### How to complete this task
Below are entries; output exactly the lines from the one with "ATOM 19 C C" to the one with "ATOM 41 N N", both included, and nothing else.
-------- Recorded data --------
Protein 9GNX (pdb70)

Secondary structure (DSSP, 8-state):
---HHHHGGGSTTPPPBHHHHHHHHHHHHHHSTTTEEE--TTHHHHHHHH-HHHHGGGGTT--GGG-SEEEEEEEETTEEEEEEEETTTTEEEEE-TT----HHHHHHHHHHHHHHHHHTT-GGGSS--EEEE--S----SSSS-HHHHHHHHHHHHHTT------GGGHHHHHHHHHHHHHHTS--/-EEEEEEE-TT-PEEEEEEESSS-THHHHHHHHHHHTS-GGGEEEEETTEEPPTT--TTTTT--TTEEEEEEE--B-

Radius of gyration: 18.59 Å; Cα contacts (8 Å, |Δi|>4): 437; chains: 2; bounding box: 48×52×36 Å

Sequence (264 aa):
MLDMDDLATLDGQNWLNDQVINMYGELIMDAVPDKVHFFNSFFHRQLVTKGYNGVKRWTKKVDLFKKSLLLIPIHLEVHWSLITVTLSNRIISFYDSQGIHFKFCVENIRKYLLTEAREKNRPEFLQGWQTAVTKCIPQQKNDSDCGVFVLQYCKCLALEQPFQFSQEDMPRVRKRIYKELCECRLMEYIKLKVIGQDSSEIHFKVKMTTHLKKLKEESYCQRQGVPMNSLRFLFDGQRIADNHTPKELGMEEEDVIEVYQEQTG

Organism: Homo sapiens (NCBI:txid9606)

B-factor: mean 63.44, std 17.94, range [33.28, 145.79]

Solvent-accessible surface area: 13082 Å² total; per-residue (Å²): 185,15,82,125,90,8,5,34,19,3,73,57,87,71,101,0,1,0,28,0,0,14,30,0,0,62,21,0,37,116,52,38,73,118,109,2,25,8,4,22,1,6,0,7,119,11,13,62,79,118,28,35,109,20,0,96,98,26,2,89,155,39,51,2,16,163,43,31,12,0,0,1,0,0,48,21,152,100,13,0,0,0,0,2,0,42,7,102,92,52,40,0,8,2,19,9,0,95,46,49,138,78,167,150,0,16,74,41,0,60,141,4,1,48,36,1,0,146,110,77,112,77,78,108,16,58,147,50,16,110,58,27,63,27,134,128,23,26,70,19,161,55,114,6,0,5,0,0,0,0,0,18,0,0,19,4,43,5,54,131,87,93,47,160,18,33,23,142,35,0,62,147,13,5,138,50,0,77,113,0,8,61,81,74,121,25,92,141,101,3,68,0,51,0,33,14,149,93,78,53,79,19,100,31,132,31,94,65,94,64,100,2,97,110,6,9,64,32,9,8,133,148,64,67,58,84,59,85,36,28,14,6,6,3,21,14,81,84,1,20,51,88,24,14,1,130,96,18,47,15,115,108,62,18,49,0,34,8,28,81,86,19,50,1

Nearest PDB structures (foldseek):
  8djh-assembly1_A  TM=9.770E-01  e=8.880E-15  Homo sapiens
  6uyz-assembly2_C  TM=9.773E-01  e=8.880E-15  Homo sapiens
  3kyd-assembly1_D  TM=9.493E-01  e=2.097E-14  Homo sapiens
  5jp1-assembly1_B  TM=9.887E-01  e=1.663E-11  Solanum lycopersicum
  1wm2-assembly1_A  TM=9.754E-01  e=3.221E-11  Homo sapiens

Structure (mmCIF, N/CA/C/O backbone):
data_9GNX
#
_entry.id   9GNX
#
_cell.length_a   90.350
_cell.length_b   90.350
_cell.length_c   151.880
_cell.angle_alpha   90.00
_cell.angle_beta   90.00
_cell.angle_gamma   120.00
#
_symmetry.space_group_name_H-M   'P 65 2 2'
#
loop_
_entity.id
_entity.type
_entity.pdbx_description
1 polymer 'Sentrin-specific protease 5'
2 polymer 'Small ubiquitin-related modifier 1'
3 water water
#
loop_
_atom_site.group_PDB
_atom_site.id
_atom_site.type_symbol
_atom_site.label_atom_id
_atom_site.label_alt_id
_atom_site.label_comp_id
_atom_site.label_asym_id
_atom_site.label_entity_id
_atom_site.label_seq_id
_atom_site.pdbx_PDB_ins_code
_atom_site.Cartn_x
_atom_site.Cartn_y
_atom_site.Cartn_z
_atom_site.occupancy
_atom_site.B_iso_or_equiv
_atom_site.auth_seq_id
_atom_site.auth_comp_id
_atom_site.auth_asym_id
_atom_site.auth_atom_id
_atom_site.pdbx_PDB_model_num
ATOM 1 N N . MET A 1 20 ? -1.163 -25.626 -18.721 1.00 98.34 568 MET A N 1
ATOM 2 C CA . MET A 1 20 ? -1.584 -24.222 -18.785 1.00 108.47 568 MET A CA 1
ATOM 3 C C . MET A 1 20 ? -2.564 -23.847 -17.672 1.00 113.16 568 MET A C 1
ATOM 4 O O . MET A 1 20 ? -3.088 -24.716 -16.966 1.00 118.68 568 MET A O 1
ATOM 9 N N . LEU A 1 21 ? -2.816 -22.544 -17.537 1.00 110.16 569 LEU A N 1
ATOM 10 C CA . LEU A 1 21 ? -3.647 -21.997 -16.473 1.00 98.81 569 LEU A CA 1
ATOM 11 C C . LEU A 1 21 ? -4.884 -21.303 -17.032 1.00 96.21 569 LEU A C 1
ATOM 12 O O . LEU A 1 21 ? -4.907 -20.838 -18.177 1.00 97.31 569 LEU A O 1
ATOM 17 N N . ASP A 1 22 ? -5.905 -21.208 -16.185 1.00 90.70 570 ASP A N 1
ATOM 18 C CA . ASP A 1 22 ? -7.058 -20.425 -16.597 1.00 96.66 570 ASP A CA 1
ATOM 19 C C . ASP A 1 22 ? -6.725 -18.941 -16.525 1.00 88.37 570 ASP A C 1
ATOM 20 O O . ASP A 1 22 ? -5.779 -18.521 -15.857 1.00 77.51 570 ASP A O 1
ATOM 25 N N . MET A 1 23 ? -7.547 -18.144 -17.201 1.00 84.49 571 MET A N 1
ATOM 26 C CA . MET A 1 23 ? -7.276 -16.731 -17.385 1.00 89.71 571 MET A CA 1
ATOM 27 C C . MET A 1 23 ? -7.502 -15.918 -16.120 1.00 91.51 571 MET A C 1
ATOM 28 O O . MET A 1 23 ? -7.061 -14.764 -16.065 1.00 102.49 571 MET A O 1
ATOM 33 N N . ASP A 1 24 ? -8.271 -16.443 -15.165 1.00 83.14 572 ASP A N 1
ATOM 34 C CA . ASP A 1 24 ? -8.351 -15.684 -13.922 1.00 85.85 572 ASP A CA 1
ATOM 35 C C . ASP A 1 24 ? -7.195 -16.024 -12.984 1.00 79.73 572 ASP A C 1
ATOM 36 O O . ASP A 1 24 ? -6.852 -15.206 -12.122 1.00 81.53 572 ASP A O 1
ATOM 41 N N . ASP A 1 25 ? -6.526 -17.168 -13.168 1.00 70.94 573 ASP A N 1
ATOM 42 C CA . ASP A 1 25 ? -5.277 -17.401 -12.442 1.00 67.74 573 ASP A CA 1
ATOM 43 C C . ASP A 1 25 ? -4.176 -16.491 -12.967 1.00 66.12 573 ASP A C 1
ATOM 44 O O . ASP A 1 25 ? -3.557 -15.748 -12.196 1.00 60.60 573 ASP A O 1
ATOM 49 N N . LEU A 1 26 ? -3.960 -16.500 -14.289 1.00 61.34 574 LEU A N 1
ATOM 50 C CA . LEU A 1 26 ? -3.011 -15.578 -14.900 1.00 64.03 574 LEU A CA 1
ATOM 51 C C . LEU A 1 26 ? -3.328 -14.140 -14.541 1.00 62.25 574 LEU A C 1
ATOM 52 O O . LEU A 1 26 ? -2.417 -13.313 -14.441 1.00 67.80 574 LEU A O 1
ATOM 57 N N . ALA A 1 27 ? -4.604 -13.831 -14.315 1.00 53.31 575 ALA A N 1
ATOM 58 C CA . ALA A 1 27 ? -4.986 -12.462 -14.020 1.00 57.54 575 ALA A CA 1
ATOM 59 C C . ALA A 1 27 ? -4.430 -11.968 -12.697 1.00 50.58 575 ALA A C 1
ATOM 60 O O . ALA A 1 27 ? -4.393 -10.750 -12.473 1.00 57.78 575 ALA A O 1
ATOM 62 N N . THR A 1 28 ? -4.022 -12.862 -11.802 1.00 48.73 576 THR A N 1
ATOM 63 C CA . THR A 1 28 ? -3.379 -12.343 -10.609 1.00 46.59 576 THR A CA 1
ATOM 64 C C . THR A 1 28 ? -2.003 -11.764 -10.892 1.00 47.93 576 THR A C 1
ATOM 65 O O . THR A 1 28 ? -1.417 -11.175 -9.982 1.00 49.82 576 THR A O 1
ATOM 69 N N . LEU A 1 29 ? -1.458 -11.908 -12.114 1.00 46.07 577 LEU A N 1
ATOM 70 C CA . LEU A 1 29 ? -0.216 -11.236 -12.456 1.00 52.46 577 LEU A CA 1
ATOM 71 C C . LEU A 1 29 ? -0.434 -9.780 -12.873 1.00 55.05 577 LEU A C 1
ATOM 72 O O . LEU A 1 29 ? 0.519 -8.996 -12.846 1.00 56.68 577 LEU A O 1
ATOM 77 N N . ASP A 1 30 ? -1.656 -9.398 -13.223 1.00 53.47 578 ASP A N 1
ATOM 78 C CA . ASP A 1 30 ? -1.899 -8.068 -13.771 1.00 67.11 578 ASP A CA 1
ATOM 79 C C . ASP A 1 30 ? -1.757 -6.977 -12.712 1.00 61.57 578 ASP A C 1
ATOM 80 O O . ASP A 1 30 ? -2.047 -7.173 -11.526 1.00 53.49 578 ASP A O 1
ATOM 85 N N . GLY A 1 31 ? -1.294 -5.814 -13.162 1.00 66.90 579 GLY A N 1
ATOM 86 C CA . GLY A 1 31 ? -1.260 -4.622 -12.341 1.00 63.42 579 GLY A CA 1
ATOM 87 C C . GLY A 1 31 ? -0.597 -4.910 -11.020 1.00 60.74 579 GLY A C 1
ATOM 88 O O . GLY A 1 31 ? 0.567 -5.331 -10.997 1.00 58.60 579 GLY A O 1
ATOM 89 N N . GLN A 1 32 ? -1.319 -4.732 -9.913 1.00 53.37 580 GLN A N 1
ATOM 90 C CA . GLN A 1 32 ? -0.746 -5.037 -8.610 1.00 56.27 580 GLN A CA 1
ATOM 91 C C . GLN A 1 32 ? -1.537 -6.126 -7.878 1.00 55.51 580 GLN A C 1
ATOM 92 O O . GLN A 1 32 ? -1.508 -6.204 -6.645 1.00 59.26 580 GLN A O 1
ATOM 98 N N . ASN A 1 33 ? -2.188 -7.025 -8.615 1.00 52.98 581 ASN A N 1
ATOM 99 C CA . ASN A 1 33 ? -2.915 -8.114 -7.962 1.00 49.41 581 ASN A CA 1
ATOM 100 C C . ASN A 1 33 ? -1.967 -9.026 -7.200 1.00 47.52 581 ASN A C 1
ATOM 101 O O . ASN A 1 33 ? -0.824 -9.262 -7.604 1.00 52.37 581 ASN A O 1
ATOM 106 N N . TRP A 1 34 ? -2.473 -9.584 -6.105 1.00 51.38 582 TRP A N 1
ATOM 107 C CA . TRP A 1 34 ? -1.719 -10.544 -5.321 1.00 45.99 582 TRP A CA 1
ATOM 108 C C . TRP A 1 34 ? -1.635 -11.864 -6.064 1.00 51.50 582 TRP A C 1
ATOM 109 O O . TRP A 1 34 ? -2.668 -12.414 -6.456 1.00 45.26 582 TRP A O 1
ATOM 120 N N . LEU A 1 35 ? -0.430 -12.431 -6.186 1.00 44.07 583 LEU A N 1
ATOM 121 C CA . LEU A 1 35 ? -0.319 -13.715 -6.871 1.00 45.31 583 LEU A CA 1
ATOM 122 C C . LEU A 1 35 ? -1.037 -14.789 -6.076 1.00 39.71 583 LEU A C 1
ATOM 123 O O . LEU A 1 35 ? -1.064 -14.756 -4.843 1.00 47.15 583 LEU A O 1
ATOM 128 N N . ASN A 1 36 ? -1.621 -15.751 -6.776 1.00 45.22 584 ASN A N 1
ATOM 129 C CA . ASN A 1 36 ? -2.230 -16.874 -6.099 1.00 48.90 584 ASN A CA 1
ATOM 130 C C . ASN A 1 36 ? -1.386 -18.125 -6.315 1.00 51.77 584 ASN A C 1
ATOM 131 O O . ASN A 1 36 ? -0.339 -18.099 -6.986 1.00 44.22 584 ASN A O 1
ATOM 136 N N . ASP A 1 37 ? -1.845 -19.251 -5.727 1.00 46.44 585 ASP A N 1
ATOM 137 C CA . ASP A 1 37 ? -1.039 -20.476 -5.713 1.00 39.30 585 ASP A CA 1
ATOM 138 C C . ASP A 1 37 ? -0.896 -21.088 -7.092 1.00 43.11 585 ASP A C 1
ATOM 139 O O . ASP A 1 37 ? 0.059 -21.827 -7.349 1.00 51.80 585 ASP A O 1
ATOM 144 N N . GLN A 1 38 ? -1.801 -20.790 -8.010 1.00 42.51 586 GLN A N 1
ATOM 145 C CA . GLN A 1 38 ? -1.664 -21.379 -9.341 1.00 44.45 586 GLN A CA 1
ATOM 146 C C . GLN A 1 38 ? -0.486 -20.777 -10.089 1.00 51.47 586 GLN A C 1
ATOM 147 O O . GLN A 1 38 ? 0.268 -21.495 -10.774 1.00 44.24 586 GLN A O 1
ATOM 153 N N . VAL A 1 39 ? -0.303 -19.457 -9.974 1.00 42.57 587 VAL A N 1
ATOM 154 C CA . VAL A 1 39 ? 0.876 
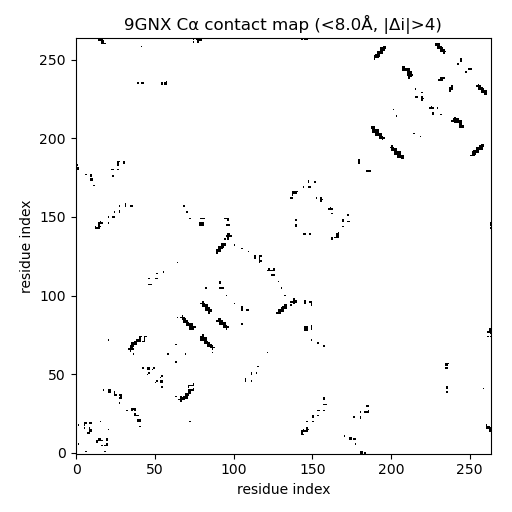-18.843 -10.588 1.00 44.52 587 VAL A CA 1
ATOM 155 C C . VAL A 1 39 ? 2.158 -19.366 -9.944 1.00 39.82 587 VAL A C 1
ATOM 156 O O . VAL A 1 39 ? 3.125 -19.698 -10.632 1.00 41.88 587 VAL A O 1
ATOM 160 N N . ILE A 1 40 ? 2.209 -19.393 -8.610 1.00 39.90 588 ILE A N 1
ATOM 161 C CA . ILE A 1 40 ? 3.403 -19.835 -7.897 1.00 40.11 588 ILE A CA 1
ATOM 162 C C . ILE A 1 40 ? 3.754 -21.267 -8.284 1.00 47.37 588 ILE A C 1
ATOM 163 O O . ILE A 1 40 ? 4.912 -21.588 -8.592 1.00 42.81 588 ILE A O 1
ATOM 168 N N . ASN A 1 41 ? 2.768 -22.176 -8.178 1.00 41.92 589 ASN A N 1
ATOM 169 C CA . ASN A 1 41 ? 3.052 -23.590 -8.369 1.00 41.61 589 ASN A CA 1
--------
### Exercise answer
ATOM 19 C C . ASP A 1 22 ? -6.725 -18.941 -16.525 1.00 88.37 570 ASP A C 1
ATOM 20 O O . ASP A 1 22 ? -5.779 -18.521 -15.857 1.00 77.51 570 ASP A O 1
ATOM 25 N N . MET A 1 23 ? -7.547 -18.144 -17.201 1.00 84.49 571 MET A N 1
ATOM 26 C CA . MET A 1 23 ? -7.276 -16.731 -17.385 1.00 89.71 571 MET A CA 1
ATOM 27 C C . MET A 1 23 ? -7.502 -15.918 -16.120 1.00 91.51 571 MET A C 1
ATOM 28 O O . MET A 1 23 ? -7.061 -14.764 -16.065 1.00 102.49 571 MET A O 1
ATOM 33 N N . ASP A 1 24 ? -8.271 -16.443 -15.165 1.00 83.14 572 ASP A N 1
ATOM 34 C CA . ASP A 1 24 ? -8.351 -15.684 -13.922 1.00 85.85 572 ASP A CA 1
ATOM 35 C C . ASP A 1 24 ? -7.195 -16.024 -12.984 1.00 79.73 572 ASP A C 1
ATOM 36 O O . ASP A 1 24 ? -6.852 -15.206 -12.122 1.00 81.53 572 ASP A O 1
ATOM 41 N N . ASP A 1 25 ? -6.526 -17.168 -13.168 1.00 70.94 573 ASP A N 1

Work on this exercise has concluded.